Quotes about Predestination
He so directs and controls all events and all actions of His creatures that they never act outside of His sovereign will.
— Jerry Bridges
There it is . . . Our God declares the end in the beginning. In Christ, God loved us before we loved him, caught us before we fell, forgave us before we asked, clothed us in righteousness before we realized we were naked, and cleansed us before we were aware of our filth. God called those who were enemies, aliens, and strangers his very own children and friends. And wrote the story of our life before we drew our first breath.
— Lisa Bevere
Because every day of your life was written on God's calendar before you were born, everything that happens to you has spiritual significance.
— Rick Warren
All that will ever be has already been written long before it happens. There is nothing we can do to stop it.
— Alice Hoffman
God is able to see beforehand all that happens in our lives and in the world, and He is able to establish a plan of how it can be used for His purpose and His glory. We are assured, "All the nations You have made will come and bow down before You, Lord, and will honor Your name" (Ps. 86:9).
— Ed Stetzer
For whom he did foreknow, he also did predestinate to be conformed to the image of his Son, that he might be the firstborn among many brethren.Moreover whom he did predestinate, them he also called: and whom he called, them he also justified: and whom he justified, them he also glorified.
— Anonymous
For Scripture is the school of the Holy Spirit, in which, as nothing is omitted that is both necessary and useful to know, so nothing is taught but what is expedient to know. Therefore we must guard against depriving believers of anything disclosed about predestination in Scripture, lest we seem either wickedly to defraud them of the blessing of their God or to accuse and scoff at the Holy Spirit for having published what it is in any way profitable to suppress.
— John Calvin
It seems harsh to many to think that God chooses some and rejects others, and does not consider men's worth, that by his own free will he chooses whom he pleases and moreover rejects others.
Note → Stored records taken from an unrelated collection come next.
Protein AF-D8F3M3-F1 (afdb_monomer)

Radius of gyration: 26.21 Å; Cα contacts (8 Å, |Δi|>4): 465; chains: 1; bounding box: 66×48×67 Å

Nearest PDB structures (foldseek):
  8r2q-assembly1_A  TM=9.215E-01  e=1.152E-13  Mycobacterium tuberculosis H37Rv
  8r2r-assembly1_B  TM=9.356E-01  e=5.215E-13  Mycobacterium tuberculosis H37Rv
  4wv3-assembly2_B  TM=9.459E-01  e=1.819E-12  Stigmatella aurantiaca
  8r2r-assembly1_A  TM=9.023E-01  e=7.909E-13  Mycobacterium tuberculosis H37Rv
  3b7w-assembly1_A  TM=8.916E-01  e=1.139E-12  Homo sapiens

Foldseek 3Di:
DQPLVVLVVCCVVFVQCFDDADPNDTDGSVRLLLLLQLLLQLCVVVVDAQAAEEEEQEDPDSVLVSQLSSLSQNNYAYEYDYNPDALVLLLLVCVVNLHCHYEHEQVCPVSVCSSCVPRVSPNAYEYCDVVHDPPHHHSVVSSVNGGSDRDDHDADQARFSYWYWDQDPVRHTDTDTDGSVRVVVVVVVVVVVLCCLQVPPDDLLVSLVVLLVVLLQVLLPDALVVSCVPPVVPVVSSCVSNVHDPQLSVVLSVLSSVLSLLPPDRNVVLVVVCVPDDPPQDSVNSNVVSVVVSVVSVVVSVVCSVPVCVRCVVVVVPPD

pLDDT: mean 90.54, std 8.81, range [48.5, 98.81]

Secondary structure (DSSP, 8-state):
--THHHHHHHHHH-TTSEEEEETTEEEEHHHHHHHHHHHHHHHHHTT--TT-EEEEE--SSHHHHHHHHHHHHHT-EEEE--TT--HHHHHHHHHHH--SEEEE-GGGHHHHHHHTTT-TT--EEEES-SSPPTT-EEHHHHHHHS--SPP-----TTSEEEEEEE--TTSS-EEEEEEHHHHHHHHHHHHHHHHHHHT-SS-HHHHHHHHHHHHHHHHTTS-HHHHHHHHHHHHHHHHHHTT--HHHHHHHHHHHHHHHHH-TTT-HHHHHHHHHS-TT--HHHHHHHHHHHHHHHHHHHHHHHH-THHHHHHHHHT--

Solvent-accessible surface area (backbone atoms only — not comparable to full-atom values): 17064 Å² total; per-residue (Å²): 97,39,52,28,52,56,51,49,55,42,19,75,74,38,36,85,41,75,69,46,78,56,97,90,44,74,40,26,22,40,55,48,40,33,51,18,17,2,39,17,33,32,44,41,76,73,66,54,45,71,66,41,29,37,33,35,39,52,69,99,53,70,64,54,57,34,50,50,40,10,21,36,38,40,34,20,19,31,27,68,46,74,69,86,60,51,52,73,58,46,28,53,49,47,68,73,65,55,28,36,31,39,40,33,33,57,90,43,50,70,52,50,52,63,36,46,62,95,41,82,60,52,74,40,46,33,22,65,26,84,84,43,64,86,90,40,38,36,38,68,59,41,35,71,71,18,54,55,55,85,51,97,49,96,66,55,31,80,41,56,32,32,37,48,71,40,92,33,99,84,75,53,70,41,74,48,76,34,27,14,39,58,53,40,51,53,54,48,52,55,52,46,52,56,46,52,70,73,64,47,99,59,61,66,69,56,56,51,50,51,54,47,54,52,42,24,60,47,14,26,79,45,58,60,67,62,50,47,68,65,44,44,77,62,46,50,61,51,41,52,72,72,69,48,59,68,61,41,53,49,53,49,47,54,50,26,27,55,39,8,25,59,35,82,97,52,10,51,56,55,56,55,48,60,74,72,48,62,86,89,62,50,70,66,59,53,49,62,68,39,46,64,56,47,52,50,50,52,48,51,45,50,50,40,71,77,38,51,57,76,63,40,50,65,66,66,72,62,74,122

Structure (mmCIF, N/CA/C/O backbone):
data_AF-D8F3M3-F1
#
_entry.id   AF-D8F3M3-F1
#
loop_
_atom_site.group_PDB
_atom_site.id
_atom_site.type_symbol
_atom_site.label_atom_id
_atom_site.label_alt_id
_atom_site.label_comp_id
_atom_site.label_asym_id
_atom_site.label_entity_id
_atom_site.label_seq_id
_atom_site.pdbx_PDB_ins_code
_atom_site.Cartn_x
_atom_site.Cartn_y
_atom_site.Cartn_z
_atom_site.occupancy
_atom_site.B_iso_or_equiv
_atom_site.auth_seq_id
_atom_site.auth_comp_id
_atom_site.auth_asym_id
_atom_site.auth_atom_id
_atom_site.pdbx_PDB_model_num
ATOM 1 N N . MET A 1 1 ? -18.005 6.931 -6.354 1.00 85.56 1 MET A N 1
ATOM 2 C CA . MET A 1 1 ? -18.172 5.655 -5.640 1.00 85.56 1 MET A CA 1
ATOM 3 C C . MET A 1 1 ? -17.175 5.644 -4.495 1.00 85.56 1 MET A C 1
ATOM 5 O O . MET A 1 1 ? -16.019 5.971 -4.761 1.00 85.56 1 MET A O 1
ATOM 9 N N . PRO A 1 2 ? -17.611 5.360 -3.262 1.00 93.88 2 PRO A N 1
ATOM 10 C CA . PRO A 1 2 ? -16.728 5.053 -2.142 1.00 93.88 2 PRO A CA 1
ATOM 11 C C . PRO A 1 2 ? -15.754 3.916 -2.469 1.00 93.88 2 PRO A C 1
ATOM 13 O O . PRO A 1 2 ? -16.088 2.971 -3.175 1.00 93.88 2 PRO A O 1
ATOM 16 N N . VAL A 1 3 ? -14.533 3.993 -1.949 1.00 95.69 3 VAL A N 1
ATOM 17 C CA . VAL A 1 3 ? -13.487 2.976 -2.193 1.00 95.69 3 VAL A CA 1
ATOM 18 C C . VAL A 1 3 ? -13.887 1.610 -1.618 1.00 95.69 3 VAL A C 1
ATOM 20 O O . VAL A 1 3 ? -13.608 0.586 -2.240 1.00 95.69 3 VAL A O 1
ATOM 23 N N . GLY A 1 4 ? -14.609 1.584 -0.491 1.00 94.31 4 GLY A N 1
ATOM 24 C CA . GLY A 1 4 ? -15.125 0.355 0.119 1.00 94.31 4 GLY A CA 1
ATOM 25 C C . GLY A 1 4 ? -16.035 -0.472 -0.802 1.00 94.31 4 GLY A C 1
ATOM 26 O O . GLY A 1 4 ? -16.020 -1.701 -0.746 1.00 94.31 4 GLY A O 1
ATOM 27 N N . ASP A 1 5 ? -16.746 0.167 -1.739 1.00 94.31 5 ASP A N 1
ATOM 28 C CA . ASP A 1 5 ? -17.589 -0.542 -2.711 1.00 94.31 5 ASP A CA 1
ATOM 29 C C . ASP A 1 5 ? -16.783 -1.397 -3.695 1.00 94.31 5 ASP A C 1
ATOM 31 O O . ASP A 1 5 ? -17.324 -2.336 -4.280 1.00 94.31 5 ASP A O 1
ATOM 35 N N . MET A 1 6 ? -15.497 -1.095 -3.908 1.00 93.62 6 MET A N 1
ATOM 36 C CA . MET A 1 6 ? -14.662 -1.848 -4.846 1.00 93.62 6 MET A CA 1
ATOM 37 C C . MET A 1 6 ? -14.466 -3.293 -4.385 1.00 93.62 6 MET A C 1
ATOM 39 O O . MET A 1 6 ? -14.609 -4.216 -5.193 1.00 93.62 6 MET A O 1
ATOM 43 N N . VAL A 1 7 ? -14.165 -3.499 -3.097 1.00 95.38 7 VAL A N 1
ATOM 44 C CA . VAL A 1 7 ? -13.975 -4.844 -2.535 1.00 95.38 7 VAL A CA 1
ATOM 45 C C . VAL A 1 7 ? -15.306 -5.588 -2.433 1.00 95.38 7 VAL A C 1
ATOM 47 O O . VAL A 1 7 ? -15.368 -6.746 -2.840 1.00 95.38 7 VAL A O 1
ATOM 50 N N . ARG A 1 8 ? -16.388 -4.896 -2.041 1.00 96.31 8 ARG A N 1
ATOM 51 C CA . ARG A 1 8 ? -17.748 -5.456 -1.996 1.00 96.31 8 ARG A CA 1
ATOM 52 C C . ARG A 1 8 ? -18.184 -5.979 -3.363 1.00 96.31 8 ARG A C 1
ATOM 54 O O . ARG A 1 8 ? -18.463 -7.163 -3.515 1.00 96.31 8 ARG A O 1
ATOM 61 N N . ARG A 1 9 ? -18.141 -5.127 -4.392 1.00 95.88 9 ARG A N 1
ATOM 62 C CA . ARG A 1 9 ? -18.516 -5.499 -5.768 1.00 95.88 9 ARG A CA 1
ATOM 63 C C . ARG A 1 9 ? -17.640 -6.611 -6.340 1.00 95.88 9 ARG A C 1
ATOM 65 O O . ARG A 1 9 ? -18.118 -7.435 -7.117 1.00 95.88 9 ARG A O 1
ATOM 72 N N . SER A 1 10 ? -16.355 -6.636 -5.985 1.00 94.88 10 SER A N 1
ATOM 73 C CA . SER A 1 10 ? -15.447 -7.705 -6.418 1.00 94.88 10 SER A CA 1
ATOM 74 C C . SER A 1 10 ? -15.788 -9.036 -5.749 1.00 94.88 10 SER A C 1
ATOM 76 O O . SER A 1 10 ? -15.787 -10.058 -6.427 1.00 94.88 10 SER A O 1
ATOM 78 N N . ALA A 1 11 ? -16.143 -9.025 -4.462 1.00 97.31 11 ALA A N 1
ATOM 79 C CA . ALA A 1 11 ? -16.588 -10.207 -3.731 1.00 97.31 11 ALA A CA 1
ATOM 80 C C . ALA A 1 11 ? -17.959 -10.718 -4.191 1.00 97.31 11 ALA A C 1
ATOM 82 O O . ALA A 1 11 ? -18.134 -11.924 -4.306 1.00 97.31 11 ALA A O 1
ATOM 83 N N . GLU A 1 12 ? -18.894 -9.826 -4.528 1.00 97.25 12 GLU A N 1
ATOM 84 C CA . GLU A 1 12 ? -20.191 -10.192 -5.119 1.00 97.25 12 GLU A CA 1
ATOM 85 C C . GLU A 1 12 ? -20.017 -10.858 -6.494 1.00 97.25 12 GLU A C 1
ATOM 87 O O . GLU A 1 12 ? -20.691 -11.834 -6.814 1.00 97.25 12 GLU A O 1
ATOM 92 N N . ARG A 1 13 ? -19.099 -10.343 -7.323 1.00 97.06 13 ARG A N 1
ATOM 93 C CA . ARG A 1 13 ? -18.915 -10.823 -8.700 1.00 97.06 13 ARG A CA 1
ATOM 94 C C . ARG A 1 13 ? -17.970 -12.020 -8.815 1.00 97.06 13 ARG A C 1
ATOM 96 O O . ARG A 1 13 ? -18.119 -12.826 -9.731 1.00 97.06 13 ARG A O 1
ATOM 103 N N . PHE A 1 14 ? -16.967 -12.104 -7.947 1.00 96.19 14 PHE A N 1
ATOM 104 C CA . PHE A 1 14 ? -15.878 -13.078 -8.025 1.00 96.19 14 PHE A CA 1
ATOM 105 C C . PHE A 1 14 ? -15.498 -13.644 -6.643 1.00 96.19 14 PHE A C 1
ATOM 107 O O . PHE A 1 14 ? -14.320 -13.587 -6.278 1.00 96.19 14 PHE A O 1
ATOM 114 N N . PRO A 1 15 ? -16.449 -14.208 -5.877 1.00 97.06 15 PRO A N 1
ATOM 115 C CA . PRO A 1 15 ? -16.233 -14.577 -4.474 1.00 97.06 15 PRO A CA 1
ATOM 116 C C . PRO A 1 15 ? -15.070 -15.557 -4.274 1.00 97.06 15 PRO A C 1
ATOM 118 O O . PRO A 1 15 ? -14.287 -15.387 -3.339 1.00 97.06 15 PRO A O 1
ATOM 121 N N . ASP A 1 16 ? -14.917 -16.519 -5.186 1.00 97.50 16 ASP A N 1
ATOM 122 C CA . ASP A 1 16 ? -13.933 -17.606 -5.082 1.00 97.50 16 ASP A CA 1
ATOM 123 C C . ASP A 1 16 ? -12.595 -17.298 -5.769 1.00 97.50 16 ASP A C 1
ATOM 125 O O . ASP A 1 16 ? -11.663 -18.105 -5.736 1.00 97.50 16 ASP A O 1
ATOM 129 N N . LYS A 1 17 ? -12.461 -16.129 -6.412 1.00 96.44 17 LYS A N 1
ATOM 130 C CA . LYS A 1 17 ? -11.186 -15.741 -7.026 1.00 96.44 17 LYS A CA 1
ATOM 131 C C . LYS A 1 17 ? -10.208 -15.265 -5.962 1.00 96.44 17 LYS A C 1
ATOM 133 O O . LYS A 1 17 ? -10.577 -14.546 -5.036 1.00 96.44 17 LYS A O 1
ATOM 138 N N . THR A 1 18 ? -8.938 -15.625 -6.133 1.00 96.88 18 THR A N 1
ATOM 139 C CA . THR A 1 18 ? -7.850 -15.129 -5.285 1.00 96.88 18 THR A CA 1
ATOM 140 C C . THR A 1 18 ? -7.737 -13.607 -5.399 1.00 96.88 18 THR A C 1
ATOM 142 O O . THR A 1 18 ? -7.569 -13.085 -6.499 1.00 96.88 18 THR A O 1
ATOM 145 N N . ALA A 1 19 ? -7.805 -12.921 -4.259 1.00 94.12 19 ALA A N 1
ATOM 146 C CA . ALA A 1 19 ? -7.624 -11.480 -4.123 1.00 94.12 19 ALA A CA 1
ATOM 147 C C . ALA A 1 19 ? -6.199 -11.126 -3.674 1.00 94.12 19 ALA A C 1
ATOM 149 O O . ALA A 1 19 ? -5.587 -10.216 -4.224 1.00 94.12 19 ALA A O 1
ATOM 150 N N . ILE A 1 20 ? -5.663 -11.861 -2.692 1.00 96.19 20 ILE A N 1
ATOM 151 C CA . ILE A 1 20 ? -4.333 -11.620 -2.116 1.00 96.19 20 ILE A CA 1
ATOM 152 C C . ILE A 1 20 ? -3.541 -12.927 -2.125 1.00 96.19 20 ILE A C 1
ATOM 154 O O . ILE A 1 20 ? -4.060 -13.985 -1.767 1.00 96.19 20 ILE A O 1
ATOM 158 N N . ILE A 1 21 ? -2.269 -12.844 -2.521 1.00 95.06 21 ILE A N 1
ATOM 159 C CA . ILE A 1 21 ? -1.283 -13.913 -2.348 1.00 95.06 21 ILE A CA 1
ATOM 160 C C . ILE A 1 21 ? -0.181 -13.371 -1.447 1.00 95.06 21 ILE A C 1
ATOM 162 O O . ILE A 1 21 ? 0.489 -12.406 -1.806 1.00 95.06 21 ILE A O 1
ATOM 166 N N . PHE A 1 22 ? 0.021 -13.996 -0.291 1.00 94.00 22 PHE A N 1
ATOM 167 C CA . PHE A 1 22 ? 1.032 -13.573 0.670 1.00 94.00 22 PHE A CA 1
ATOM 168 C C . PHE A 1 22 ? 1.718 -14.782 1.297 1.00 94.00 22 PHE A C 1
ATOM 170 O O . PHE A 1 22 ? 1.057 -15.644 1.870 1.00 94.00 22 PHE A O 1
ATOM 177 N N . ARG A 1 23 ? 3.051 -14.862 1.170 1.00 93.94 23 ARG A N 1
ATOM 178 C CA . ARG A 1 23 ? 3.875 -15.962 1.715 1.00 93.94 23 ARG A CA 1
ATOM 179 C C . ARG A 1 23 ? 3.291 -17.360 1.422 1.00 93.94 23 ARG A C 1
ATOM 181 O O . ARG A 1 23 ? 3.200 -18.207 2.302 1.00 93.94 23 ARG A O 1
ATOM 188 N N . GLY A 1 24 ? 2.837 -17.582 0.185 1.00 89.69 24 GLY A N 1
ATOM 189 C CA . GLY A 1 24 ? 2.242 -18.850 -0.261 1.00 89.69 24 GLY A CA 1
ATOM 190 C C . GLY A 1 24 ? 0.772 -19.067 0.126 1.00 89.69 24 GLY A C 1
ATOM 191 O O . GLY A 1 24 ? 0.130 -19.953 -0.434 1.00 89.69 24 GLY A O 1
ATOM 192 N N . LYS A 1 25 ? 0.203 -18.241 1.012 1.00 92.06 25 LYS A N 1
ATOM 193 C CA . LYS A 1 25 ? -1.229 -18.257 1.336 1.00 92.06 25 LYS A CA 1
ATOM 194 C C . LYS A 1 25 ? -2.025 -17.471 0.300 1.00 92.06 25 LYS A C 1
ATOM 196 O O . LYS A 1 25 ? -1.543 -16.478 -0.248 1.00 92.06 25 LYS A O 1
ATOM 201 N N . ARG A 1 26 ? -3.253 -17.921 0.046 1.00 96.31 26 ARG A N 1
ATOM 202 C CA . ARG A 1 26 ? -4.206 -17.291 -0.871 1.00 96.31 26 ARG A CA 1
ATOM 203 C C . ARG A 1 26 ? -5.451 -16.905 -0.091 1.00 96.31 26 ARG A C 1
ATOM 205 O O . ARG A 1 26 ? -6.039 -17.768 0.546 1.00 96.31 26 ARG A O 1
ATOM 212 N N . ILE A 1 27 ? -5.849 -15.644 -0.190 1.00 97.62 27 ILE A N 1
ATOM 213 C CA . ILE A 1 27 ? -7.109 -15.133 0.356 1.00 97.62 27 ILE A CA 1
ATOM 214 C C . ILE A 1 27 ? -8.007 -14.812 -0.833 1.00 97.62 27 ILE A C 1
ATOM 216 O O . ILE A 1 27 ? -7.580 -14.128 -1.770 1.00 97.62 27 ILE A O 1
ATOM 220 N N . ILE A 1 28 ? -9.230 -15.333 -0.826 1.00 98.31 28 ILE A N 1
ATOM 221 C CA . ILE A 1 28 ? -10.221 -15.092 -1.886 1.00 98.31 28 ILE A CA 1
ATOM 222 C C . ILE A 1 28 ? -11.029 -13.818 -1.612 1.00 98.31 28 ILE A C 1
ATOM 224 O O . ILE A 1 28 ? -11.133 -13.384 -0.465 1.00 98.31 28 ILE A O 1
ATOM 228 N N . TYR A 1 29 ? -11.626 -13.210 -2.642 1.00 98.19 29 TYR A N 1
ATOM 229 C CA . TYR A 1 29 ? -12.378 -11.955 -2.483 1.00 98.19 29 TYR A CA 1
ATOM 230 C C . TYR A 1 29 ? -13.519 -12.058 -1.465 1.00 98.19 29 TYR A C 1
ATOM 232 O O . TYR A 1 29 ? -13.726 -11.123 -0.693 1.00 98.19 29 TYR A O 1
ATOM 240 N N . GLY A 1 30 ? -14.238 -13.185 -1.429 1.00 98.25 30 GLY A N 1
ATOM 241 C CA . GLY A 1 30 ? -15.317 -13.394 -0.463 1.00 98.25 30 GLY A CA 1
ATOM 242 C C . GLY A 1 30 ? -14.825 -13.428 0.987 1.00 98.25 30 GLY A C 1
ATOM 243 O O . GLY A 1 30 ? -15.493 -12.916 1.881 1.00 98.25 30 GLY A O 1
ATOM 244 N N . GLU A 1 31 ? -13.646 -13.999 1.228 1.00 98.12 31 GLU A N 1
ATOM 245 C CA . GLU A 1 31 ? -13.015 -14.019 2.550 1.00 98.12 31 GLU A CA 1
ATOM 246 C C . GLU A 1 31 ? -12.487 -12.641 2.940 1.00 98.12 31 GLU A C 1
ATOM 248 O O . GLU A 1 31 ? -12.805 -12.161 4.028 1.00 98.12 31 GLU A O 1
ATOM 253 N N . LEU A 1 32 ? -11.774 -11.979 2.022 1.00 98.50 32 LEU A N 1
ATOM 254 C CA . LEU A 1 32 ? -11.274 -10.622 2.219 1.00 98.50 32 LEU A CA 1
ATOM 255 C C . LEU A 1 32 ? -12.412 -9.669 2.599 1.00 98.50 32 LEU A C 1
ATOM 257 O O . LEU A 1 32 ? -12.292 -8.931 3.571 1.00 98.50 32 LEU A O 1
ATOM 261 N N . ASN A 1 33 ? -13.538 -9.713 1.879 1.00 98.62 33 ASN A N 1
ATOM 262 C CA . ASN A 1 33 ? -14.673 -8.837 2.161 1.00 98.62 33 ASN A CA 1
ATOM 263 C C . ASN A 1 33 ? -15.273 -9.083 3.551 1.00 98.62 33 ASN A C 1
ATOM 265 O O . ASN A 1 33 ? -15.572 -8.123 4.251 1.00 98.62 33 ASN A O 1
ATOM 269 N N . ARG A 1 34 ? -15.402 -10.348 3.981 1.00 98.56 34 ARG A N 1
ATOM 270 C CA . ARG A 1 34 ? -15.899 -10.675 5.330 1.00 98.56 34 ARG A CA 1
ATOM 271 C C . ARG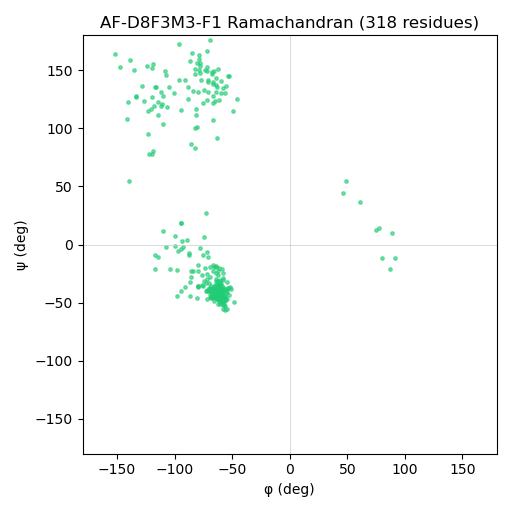 A 1 34 ? -14.962 -10.178 6.428 1.00 98.56 34 ARG A C 1
ATOM 273 O O . ARG A 1 34 ? -15.448 -9.665 7.429 1.00 98.56 34 ARG A O 1
ATOM 280 N N . ARG A 1 35 ? -13.646 -10.332 6.253 1.00 98.50 35 ARG A N 1
ATOM 281 C CA . ARG A 1 35 ? -12.648 -9.860 7.229 1.00 98.50 35 ARG A CA 1
ATOM 282 C C . ARG A 1 35 ? -12.611 -8.332 7.302 1.00 98.50 35 ARG A C 1
ATOM 284 O O . ARG A 1 35 ? -12.662 -7.773 8.391 1.00 98.50 35 ARG A O 1
ATOM 291 N N . VAL A 1 36 ? -12.643 -7.665 6.146 1.00 98.75 36 VAL A N 1
ATOM 292 C CA . VAL A 1 36 ? -12.778 -6.203 6.028 1.00 98.75 36 VAL A CA 1
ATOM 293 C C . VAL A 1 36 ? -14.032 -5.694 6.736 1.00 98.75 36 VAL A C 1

But what is this scruple except a desire to call God to order and subject him to their judgment?
— John Calvin
Not that they may believe against their wills (which would be impossible), but that they may be made willing to believe who were before unwilling to believe.
— John Calvin
Therefore, as Paul testifies, election, which is the cause of good works, does not depend upon men.
— John Calvin
But Jacob was divinely chosen and his brother, the first-born, was rejected.
— John Calvin
Whenever God is pleased to make way for his providence, he even in external matters so turns and bends the wills of men, that whatever the freedom of their choice may be, it is still subject to the disposal of God.